■ Directions for this task
Would you return the lines between the one holding "Protein AF-A0A9R0SC69-F1 (afdb_monomer)" and the one holding "Mean predicted aligned error: 16.41 Å", inclusive, and only those, exactly as they stand in the listing below?

■ Data records
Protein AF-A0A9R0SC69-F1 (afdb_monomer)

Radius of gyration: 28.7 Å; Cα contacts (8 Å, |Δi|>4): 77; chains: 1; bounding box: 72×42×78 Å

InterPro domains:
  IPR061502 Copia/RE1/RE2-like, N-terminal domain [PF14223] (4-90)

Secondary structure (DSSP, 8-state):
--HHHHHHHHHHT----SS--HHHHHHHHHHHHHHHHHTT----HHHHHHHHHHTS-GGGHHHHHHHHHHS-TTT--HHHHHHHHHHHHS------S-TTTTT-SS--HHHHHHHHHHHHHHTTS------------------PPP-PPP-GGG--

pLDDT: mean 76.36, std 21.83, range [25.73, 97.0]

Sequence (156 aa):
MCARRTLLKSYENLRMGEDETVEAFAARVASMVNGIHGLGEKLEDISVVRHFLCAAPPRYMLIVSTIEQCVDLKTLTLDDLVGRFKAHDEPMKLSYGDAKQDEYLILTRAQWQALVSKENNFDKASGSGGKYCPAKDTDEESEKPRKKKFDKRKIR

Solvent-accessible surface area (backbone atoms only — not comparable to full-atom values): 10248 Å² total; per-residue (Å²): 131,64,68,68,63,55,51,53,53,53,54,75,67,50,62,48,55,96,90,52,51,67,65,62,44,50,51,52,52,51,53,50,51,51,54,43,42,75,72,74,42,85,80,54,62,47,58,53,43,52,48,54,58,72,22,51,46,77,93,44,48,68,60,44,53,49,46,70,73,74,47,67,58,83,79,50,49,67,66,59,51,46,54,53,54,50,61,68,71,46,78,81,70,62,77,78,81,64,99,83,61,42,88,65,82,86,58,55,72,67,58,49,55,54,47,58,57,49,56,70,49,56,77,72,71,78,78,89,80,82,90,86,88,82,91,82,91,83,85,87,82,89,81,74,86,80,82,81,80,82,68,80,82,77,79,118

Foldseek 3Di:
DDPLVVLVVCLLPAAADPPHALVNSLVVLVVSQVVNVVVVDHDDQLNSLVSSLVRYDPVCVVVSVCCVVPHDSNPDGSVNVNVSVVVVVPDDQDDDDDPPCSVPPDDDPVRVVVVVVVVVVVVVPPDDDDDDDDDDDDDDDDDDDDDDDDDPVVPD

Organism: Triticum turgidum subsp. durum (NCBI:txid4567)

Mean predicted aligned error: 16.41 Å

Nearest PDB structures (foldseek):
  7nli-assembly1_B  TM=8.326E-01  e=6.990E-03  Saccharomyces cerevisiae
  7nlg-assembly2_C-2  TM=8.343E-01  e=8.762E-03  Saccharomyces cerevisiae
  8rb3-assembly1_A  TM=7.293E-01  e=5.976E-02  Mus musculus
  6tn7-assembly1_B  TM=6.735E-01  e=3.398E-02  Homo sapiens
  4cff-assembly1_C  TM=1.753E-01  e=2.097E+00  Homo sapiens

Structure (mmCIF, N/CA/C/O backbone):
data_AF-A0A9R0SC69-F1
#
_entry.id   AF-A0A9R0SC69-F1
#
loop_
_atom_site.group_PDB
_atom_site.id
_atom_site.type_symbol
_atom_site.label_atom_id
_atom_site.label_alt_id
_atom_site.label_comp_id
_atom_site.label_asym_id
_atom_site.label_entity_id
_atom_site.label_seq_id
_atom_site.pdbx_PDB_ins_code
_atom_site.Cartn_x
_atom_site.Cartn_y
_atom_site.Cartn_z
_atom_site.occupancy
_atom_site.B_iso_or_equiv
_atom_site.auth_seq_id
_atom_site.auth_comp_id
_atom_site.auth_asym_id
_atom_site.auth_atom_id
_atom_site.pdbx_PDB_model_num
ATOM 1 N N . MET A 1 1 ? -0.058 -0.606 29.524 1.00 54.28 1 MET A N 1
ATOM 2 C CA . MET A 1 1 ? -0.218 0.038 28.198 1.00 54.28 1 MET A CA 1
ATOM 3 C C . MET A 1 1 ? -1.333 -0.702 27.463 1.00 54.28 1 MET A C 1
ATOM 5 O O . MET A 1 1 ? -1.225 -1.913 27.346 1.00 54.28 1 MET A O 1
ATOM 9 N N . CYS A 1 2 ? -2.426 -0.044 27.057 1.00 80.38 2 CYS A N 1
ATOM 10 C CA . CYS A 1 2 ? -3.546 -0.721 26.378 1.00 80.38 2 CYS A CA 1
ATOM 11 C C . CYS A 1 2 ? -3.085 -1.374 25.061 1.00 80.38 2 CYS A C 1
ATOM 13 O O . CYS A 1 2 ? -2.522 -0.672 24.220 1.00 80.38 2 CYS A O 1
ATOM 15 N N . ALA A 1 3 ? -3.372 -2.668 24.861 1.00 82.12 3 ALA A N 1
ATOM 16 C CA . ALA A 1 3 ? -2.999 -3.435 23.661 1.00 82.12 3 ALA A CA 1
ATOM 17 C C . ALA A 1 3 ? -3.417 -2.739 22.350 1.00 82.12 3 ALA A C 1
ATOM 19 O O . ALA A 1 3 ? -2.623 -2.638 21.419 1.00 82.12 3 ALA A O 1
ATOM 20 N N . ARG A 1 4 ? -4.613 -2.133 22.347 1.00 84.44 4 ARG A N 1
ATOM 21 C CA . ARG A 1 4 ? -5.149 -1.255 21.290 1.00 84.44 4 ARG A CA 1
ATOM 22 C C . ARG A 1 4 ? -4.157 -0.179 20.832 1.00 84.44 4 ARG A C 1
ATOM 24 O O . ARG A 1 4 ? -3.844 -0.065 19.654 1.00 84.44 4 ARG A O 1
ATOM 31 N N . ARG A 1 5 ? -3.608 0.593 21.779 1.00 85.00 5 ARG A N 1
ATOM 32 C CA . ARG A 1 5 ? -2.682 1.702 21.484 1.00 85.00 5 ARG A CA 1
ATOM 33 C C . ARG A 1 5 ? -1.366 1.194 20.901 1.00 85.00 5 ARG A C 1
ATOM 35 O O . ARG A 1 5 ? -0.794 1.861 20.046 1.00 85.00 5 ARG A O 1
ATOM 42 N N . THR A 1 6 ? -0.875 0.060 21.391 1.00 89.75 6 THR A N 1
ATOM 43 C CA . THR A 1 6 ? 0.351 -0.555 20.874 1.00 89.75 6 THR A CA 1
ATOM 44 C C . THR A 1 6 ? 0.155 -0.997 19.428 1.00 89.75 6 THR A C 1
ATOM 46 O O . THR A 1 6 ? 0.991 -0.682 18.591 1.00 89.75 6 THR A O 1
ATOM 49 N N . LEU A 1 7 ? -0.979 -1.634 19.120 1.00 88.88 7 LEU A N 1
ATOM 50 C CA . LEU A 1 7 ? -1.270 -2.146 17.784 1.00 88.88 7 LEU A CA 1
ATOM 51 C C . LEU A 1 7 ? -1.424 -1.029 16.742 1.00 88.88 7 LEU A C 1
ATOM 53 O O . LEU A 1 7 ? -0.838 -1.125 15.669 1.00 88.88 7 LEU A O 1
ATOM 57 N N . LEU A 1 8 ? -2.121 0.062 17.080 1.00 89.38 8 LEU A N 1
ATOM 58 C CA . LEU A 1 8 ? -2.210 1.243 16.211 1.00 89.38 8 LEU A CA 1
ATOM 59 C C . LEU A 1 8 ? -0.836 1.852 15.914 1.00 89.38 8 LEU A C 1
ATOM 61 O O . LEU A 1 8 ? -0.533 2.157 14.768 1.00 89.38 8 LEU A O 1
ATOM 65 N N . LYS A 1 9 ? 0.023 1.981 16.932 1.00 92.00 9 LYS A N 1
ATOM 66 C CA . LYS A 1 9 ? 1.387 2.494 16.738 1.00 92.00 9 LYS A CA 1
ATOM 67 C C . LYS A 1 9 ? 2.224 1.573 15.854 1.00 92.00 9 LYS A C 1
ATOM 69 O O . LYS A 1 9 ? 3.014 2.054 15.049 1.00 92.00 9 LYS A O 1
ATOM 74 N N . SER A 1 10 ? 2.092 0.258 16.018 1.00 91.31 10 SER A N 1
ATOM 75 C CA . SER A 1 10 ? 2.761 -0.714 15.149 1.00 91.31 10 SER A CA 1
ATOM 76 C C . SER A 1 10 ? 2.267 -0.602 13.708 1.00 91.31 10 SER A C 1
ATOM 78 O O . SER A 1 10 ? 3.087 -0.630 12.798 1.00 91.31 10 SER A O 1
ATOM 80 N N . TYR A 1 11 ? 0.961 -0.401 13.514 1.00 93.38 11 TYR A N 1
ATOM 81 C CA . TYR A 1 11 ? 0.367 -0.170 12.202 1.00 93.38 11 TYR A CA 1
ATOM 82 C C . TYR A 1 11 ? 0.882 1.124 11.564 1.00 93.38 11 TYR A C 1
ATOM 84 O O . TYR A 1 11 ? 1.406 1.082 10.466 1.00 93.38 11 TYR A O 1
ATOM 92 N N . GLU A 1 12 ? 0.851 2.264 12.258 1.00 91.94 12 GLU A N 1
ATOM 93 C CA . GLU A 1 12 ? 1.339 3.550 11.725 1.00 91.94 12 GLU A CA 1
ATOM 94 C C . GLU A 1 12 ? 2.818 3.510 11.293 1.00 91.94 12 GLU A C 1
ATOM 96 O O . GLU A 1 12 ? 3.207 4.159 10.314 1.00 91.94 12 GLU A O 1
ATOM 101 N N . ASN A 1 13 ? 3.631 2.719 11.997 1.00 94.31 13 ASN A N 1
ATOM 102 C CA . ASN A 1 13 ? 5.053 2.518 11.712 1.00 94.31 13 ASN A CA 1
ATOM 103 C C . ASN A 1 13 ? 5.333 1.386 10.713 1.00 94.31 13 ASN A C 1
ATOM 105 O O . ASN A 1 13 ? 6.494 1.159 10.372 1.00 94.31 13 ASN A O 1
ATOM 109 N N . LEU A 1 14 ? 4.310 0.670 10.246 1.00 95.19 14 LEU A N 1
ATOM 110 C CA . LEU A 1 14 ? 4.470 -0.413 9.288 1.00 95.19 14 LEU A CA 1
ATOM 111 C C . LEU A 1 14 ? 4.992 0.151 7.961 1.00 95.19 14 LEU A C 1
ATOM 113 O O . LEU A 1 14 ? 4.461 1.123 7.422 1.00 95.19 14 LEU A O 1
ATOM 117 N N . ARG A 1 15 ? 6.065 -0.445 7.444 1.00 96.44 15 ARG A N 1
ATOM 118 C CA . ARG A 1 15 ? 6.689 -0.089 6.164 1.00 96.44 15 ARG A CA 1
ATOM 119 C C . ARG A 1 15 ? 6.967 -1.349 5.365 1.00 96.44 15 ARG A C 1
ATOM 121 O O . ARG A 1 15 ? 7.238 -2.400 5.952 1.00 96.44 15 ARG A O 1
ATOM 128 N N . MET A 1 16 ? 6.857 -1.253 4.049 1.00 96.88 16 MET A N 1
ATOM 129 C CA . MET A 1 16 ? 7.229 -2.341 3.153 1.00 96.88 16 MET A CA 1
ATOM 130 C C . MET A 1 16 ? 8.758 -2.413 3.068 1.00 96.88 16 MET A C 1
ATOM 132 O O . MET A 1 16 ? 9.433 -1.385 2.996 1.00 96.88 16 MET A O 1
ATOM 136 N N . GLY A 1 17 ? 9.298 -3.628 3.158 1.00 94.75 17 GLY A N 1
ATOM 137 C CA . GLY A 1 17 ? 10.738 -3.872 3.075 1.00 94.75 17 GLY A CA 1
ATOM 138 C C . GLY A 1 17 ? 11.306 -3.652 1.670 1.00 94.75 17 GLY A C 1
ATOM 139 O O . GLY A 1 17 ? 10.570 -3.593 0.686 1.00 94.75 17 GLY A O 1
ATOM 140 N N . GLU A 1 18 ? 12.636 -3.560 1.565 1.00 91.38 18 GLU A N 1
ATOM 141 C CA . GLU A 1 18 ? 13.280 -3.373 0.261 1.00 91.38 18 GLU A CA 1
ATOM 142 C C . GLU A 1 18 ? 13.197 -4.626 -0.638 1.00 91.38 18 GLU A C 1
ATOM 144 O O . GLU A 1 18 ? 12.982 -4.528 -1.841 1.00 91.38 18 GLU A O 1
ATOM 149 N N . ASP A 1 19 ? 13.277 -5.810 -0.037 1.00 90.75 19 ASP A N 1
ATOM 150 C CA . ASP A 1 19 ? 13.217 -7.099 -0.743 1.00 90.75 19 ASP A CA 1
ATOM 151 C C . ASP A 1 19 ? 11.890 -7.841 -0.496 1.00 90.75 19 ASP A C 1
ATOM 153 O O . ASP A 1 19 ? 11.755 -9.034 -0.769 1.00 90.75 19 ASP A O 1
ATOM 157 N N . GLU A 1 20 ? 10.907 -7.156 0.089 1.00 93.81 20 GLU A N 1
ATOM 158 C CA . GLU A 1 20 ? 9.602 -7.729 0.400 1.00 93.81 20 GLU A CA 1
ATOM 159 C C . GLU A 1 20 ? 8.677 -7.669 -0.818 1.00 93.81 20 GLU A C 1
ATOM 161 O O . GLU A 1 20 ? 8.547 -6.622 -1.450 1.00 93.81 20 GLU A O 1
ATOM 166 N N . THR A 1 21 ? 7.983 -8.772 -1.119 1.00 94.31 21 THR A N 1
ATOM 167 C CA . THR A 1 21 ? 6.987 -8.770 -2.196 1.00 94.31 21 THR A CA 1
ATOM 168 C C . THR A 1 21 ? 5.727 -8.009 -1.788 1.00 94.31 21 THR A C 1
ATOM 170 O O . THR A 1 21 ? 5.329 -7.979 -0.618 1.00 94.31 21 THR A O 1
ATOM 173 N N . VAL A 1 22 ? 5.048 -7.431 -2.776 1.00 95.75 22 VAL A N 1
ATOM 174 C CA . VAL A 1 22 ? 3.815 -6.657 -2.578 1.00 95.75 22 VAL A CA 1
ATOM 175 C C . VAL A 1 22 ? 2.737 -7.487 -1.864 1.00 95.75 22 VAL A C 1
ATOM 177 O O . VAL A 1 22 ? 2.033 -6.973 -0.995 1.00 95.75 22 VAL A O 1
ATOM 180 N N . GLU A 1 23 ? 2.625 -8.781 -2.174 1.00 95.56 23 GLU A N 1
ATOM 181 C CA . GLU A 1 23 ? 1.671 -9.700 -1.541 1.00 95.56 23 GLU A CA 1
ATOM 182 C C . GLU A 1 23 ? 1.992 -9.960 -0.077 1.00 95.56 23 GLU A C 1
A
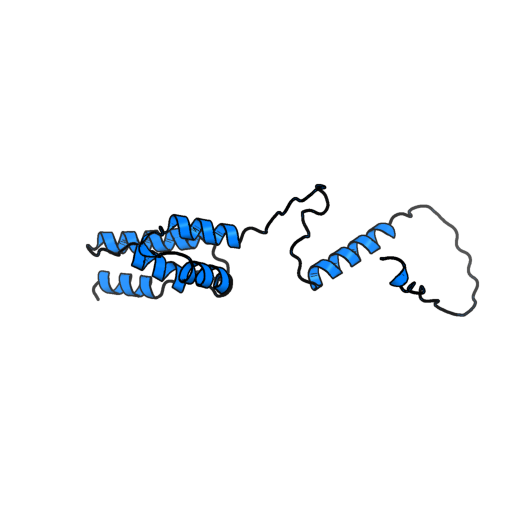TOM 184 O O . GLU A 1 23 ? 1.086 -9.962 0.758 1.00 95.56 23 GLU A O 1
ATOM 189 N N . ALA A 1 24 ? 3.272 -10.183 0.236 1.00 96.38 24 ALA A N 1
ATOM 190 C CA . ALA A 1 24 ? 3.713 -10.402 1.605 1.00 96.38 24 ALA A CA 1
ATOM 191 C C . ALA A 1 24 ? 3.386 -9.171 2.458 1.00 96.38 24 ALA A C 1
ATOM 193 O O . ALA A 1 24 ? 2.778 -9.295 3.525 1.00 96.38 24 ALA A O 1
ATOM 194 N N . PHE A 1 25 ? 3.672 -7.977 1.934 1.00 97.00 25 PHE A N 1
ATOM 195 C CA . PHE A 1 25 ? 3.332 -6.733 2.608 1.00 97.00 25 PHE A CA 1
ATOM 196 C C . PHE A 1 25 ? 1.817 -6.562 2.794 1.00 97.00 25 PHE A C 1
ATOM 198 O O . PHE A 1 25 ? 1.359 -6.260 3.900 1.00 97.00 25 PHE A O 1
--
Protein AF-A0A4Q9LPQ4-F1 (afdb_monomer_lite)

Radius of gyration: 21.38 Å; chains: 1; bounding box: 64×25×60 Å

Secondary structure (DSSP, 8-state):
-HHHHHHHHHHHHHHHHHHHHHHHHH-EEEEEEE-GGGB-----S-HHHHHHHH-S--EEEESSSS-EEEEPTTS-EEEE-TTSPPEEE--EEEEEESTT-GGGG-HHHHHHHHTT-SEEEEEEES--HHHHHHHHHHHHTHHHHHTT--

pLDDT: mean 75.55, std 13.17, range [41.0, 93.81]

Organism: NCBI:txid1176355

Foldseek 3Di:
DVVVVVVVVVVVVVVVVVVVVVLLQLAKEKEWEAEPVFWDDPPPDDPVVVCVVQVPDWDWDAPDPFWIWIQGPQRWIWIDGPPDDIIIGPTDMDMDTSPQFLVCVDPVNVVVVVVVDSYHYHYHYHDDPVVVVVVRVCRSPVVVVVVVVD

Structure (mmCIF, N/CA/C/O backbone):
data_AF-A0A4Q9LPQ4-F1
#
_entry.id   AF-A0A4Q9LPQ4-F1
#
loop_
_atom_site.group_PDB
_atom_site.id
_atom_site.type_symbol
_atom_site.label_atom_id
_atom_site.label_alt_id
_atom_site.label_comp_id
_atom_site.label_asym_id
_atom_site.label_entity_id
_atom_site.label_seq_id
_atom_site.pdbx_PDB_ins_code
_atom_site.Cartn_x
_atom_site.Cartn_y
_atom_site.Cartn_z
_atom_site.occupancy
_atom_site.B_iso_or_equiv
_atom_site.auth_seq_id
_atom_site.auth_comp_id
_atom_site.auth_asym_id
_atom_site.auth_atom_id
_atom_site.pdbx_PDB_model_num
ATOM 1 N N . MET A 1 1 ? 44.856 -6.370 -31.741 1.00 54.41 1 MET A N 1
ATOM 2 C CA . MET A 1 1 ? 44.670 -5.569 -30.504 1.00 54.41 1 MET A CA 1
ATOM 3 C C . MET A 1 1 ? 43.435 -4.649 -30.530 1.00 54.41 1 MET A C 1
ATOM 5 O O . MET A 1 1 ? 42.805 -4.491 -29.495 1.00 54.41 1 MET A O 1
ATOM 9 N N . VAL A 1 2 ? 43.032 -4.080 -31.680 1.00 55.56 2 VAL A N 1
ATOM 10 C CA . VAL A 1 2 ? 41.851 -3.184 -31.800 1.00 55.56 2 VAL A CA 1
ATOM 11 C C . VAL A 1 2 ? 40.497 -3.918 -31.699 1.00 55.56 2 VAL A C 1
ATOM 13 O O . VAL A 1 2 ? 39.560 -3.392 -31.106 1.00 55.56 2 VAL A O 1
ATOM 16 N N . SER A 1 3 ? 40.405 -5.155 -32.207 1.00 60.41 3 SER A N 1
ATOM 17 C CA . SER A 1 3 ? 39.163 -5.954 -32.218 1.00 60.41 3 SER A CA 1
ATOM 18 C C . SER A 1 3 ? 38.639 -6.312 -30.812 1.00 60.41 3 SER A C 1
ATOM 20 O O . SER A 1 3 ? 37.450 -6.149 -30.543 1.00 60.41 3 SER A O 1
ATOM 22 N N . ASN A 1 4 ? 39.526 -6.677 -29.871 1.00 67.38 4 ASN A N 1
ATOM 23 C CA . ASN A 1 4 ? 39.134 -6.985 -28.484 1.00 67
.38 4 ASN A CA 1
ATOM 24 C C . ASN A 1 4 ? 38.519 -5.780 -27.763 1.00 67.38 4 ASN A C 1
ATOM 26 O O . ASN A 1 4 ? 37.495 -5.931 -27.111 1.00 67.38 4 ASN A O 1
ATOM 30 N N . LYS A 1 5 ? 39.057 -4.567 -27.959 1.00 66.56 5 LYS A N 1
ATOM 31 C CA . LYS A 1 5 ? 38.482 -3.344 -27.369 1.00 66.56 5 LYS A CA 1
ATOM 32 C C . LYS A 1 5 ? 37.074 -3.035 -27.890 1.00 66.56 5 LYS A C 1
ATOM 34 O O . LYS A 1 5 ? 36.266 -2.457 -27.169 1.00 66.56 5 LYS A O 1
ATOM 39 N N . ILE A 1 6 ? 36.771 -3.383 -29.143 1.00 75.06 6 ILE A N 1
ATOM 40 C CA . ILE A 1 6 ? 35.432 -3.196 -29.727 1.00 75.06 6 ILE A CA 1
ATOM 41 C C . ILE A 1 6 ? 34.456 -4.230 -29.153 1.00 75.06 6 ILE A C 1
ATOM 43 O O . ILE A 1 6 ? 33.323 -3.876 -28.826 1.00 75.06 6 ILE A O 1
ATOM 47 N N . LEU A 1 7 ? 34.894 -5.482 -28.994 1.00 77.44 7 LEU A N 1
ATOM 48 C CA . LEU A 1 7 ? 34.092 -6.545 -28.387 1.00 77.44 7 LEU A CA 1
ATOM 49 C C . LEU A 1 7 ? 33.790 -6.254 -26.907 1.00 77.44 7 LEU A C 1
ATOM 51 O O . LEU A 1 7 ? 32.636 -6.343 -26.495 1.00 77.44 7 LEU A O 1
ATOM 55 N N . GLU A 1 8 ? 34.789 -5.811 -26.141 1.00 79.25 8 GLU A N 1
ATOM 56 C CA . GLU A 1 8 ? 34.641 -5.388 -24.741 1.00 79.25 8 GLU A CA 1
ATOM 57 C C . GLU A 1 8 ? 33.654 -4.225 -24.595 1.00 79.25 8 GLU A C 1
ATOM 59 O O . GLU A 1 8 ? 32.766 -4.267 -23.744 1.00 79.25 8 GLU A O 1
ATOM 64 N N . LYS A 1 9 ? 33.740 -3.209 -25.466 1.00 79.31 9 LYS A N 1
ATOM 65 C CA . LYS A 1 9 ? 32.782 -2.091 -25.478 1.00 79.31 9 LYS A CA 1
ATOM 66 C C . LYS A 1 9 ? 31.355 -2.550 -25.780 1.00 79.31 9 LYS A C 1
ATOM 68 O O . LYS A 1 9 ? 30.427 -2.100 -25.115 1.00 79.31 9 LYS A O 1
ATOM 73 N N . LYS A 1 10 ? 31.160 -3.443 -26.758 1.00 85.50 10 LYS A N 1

■ Answer
Protein AF-A0A9R0SC69-F1 (afdb_monomer)

Radius of gyration: 28.7 Å; Cα contacts (8 Å, |Δi|>4): 77; chains: 1; bounding box: 72×42×78 Å

InterPro domains:
  IPR061502 Copia/RE1/RE2-like, N-terminal domain [PF14223] (4-90)

Secondary structure (DSSP, 8-state):
--HHHHHHHHHHT----SS--HHHHHHHHHHHHHHHHHTT----HHHHHHHHHHTS-GGGHHHHHHHHHHS-TTT--HHHHHHHHHHHHS------S-TTTTT-SS--HHHHHHHHHHHHHHTTS------------------PPP-PPP-GGG--

pLDDT: mean 76.36, std 21.83, range [25.73, 97.0]

Sequence (156 aa):
MCARRTLLKSYENLRMGEDETVEAFAARVASMVNGIHGLGEKLEDISVVRHFLCAAPPRYMLIVSTIEQCVDLKTLTLDDLVGRFKAHDEPMKLSYGDAKQDEYLILTRAQWQALVSKENNFDKASGSGGKYCPAKDTDEESEKPRKKKFDKRKIR

Solvent-accessible surface area (backbone atoms only — not comparable to full-atom values): 10248 Å² total; per-residue (Å²): 131,64,68,68,63,55,51,53,53,53,54,75,67,50,62,48,55,96,90,52,51,67,65,62,44,50,51,52,52,51,53,50,51,51,54,43,42,75,72,74,42,85,80,54,62,47,58,53,43,52,48,54,58,72,22,51,46,77,93,44,48,68,60,44,53,49,46,70,73,74,47,67,58,83,79,50,49,67,66,59,51,46,54,53,54,50,61,68,71,46,78,81,70,62,77,78,81,64,99,83,61,42,88,65,82,86,58,55,72,67,58,49,55,54,47,58,57,49,56,70,49,56,77,72,71,78,78,89,80,82,90,86,88,82,91,82,91,83,85,87,82,89,81,74,86,80,82,81,80,82,68,80,82,77,79,118

Foldseek 3Di:
DDPLVVLVVCLLPAAADPPHALVNSLVVLVVSQVVNVVVVDHDDQLNSLVSSLVRYDPVCVVVSVCCVVPHDSNPDGSVNVNVSVVVVVPDDQDDDDDPPCSVPPDDDPVRVVVVVVVVVVVVVPPDDDDDDDDDDDDDDDDDDDDDDDDDPVVPD

Organism: Triticum turgidum subsp. durum (NCBI:txid4567)

Mean predicted aligned error: 16.41 Å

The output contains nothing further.